(Stored records)
_ _ _ _

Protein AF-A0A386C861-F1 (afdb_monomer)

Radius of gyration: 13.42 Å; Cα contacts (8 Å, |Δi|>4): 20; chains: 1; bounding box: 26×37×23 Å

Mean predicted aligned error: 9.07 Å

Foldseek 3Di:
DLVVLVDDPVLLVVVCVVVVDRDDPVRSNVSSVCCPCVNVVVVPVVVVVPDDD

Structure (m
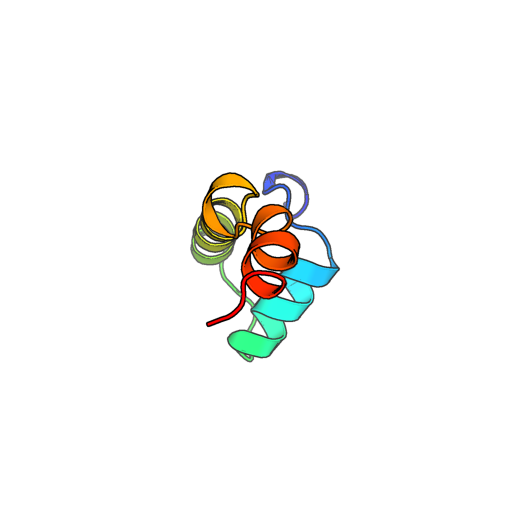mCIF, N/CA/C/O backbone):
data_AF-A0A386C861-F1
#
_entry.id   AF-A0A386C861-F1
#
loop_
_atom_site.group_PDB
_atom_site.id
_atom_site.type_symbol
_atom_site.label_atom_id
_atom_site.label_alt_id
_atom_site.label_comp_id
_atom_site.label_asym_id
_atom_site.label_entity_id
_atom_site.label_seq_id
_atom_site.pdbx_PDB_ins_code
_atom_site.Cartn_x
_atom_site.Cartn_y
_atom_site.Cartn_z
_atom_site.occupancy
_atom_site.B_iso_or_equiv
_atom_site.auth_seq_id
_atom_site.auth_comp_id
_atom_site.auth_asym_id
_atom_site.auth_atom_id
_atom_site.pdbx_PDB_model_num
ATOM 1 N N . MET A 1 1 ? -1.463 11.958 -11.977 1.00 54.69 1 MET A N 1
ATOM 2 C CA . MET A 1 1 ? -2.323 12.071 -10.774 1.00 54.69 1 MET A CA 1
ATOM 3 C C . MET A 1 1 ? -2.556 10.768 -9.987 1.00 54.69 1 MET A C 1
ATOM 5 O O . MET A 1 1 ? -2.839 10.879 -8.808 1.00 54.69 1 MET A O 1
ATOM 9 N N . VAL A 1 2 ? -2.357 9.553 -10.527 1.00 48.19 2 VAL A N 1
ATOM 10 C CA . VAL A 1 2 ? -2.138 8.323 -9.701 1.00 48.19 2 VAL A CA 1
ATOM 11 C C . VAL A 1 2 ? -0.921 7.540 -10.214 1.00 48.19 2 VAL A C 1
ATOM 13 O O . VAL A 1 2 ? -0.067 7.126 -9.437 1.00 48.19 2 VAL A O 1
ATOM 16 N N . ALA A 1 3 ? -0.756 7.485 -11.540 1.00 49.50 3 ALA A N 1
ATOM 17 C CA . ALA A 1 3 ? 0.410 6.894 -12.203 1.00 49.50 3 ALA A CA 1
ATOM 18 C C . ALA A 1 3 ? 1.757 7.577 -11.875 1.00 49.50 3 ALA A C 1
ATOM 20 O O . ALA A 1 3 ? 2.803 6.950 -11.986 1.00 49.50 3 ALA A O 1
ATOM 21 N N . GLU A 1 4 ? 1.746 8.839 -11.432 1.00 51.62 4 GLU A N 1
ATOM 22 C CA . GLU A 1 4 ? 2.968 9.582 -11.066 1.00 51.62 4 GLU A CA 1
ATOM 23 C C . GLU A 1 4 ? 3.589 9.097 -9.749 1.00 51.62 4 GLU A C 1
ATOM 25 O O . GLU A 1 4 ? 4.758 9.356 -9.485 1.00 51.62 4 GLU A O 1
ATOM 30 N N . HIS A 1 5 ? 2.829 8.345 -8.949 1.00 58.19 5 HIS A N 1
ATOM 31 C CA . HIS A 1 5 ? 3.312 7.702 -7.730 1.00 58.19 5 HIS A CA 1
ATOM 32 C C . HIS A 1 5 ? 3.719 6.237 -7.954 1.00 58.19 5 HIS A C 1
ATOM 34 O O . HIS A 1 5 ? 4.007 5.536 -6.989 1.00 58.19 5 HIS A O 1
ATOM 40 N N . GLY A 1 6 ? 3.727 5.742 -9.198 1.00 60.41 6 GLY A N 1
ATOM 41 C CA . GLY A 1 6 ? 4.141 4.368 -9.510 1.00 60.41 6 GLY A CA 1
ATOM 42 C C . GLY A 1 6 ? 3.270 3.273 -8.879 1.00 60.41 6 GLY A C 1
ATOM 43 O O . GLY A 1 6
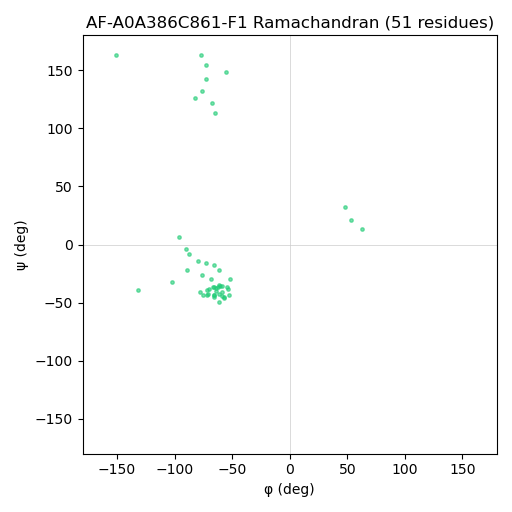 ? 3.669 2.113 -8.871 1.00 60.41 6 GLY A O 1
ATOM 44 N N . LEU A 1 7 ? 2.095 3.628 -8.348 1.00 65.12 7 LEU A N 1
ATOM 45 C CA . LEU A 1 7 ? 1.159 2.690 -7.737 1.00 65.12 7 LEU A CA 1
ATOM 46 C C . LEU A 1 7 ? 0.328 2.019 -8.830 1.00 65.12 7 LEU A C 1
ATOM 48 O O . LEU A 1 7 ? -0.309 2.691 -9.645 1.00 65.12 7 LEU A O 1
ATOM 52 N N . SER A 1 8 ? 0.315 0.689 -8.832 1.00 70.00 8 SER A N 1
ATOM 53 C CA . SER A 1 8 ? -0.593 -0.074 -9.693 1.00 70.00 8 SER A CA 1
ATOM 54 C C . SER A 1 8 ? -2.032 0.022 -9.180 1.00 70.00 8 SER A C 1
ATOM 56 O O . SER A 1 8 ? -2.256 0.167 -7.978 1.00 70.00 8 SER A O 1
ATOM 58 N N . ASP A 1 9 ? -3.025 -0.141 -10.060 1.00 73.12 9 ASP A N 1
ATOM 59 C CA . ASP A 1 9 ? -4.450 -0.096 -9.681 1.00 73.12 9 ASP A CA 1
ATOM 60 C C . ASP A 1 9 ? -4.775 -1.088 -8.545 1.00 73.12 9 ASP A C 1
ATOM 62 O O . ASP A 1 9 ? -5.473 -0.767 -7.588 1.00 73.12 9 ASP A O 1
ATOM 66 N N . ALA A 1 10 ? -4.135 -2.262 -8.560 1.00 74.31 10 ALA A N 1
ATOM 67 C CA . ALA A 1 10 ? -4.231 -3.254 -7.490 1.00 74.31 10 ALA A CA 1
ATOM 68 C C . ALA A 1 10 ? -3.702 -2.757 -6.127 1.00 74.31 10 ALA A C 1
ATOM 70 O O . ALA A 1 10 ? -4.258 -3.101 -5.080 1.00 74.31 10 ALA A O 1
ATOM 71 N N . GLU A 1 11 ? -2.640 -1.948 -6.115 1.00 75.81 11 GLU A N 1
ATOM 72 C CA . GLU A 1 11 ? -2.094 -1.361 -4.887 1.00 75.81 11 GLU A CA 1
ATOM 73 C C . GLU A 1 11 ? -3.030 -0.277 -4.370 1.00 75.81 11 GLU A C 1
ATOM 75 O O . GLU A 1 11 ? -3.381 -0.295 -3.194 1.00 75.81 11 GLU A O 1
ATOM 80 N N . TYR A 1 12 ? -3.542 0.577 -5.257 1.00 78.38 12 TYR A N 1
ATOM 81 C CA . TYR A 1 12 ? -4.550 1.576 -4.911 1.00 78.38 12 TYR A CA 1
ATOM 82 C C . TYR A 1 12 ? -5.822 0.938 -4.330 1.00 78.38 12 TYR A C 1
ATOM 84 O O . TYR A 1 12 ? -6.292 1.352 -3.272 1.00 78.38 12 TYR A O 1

_ _ _ _

- REQUIRED WORK -
From the first line to the last, repeat the records exactly, leaving out the pictures.

- WRITTEN ANSWER -
Protein AF-A0A386C861-F1 (afdb_monomer)

Radius of gyration: 13.42 Å; Cα contacts (8 Å, |Δi|>4): 20; chains: 1; bounding box: 26×37×23 Å

Mean predicted aligned error: 9.07 Å

Foldseek 3Di:
DLVVLVDDPVLLVVVCVVVVDRDDPVRSNVSSVCCPCVNVVVVPVVVVVPDDD

Structure (m
mCIF, N/CA/C/O backbone):
data_AF-A0A386C861-F1
#
_entry.id   AF-A0A386C861-F1
#
loop_
_atom_site.group_PDB
_atom_site.id
_atom_site.type_symbol
_atom_site.label_atom_id
_atom_site.label_alt_id
_atom_site.label_comp_id
_atom_site.label_asym_id
_atom_site.label_entity_id
_atom_site.label_seq_id
_atom_site.pdbx_PDB_ins_code
_atom_site.Cartn_x
_atom_site.Cartn_y
_atom_site.Cartn_z
_atom_site.occupancy
_atom_site.B_iso_or_equiv
_atom_site.auth_seq_id
_atom_site.auth_comp_id
_atom_site.auth_asym_id
_atom_site.auth_atom_id
_atom_site.pdbx_PDB_model_num
ATOM 1 N N . MET A 1 1 ? -1.463 11.958 -11.977 1.00 54.69 1 MET A N 1
ATOM 2 C CA . MET A 1 1 ? -2.323 12.071 -10.774 1.00 54.69 1 MET A CA 1
ATOM 3 C C . MET A 1 1 ? -2.556 10.768 -9.987 1.00 54.69 1 MET A C 1
ATOM 5 O O . MET A 1 1 ? -2.839 10.879 -8.808 1.00 54.69 1 MET A O 1
ATOM 9 N N . VAL A 1 2 ? -2.357 9.553 -10.527 1.00 48.19 2 VAL A N 1
ATOM 10 C CA . VAL A 1 2 ? -2.138 8.323 -9.701 1.00 48.19 2 VAL A CA 1
ATOM 11 C C . VAL A 1 2 ? -0.921 7.540 -10.214 1.00 48.19 2 VAL A C 1
ATOM 13 O O . VAL A 1 2 ? -0.067 7.126 -9.437 1.00 48.19 2 VAL A O 1
ATOM 16 N N . ALA A 1 3 ? -0.756 7.485 -11.540 1.00 49.50 3 ALA A N 1
ATOM 17 C CA . ALA A 1 3 ? 0.410 6.894 -12.203 1.00 49.50 3 ALA A CA 1
ATOM 18 C C . ALA A 1 3 ? 1.757 7.577 -11.875 1.00 49.50 3 ALA A C 1
ATOM 20 O O . ALA A 1 3 ? 2.803 6.950 -11.986 1.00 49.50 3 ALA A O 1
ATOM 21 N N . GLU A 1 4 ? 1.746 8.839 -11.432 1.00 51.62 4 GLU A N 1
ATOM 22 C CA . GLU A 1 4 ? 2.968 9.582 -11.066 1.00 51.62 4 GLU A CA 1
ATOM 23 C C . GLU A 1 4 ? 3.589 9.097 -9.749 1.00 51.62 4 GLU A C 1
ATOM 25 O O . GLU A 1 4 ? 4.758 9.356 -9.485 1.00 51.62 4 GLU A O 1
ATOM 30 N N . HIS A 1 5 ? 2.829 8.345 -8.949 1.00 58.19 5 HIS A N 1
ATOM 31 C CA . HIS A 1 5 ? 3.312 7.702 -7.730 1.00 58.19 5 HIS A CA 1
ATOM 32 C C . HIS A 1 5 ? 3.719 6.237 -7.954 1.00 58.19 5 HIS A C 1
ATOM 34 O O . HIS A 1 5 ? 4.007 5.536 -6.989 1.00 58.19 5 HIS A O 1
ATOM 40 N N . GLY A 1 6 ? 3.727 5.742 -9.198 1.00 60.41 6 GLY A N 1
ATOM 41 C CA . GLY A 1 6 ? 4.141 4.368 -9.510 1.00 60.41 6 GLY A CA 1
ATOM 42 C C . GLY A 1 6 ? 3.270 3.273 -8.879 1.00 60.41 6 GLY A C 1
ATOM 43 O O . GLY A 1 6
 ? 3.669 2.113 -8.871 1.00 60.41 6 GLY A O 1
ATOM 44 N N . LEU A 1 7 ? 2.095 3.628 -8.348 1.00 65.12 7 LEU A N 1
ATOM 45 C CA . LEU A 1 7 ? 1.159 2.690 -7.737 1.00 65.12 7 LEU A CA 1
ATOM 46 C C . LEU A 1 7 ? 0.328 2.019 -8.830 1.00 65.12 7 LEU A C 1
ATOM 48 O O . LEU A 1 7 ? -0.309 2.691 -9.645 1.00 65.12 7 LEU A O 1
ATOM 52 N N . SER A 1 8 ? 0.315 0.689 -8.832 1.00 70.00 8 SER A N 1
ATOM 53 C CA . SER A 1 8 ? -0.593 -0.074 -9.693 1.00 70.00 8 SER A CA 1
ATOM 54 C C . SER A 1 8 ? -2.032 0.022 -9.180 1.00 70.00 8 SER A C 1
ATOM 56 O O . SER A 1 8 ? -2.256 0.167 -7.978 1.00 70.00 8 SER A O 1
ATOM 58 N N . ASP A 1 9 ? -3.025 -0.141 -10.060 1.00 73.12 9 ASP A N 1
ATOM 59 C CA . ASP A 1 9 ? -4.450 -0.096 -9.681 1.00 73.12 9 ASP A CA 1
ATOM 60 C C . ASP A 1 9 ? -4.775 -1.088 -8.545 1.00 73.12 9 ASP A C 1
ATOM 62 O O . ASP A 1 9 ? -5.473 -0.767 -7.588 1.00 73.12 9 ASP A O 1
ATOM 66 N N . ALA A 1 10 ? -4.135 -2.262 -8.560 1.00 74.31 10 ALA A N 1
ATOM 67 C CA . ALA A 1 10 ? -4.231 -3.254 -7.490 1.00 74.31 10 ALA A CA 1
ATOM 68 C C . ALA A 1 10 ? -3.702 -2.757 -6.127 1.00 74.31 10 ALA A C 1
ATOM 70 O O . ALA A 1 10 ? -4.258 -3.101 -5.080 1.00 74.31 10 ALA A O 1
ATOM 71 N N . GLU A 1 11 ? -2.640 -1.948 -6.115 1.00 75.81 11 GLU A N 1
ATOM 72 C CA . GLU A 1 11 ? -2.094 -1.361 -4.887 1.00 75.81 11 GLU A CA 1
ATOM 73 C C . GLU A 1 11 ? -3.030 -0.277 -4.370 1.00 75.81 11 GLU A C 1
ATOM 75 O O . GLU A 1 11 ? -3.381 -0.295 -3.194 1.00 75.81 11 GLU A O 1
ATOM 80 N N . TYR A 1 12 ? -3.542 0.577 -5.257 1.00 78.38 12 TYR A N 1
ATOM 81 C CA . TYR A 1 12 ? -4.550 1.576 -4.911 1.00 78.38 12 TYR A CA 1
ATOM 82 C C . TYR A 1 12 ? -5.822 0.938 -4.330 1.00 78.38 12 TYR A C 1
ATOM 84 O O . TYR A 1 12 ? -6.292 1.352 -3.272 1.00 78.38 12 TYR A O 1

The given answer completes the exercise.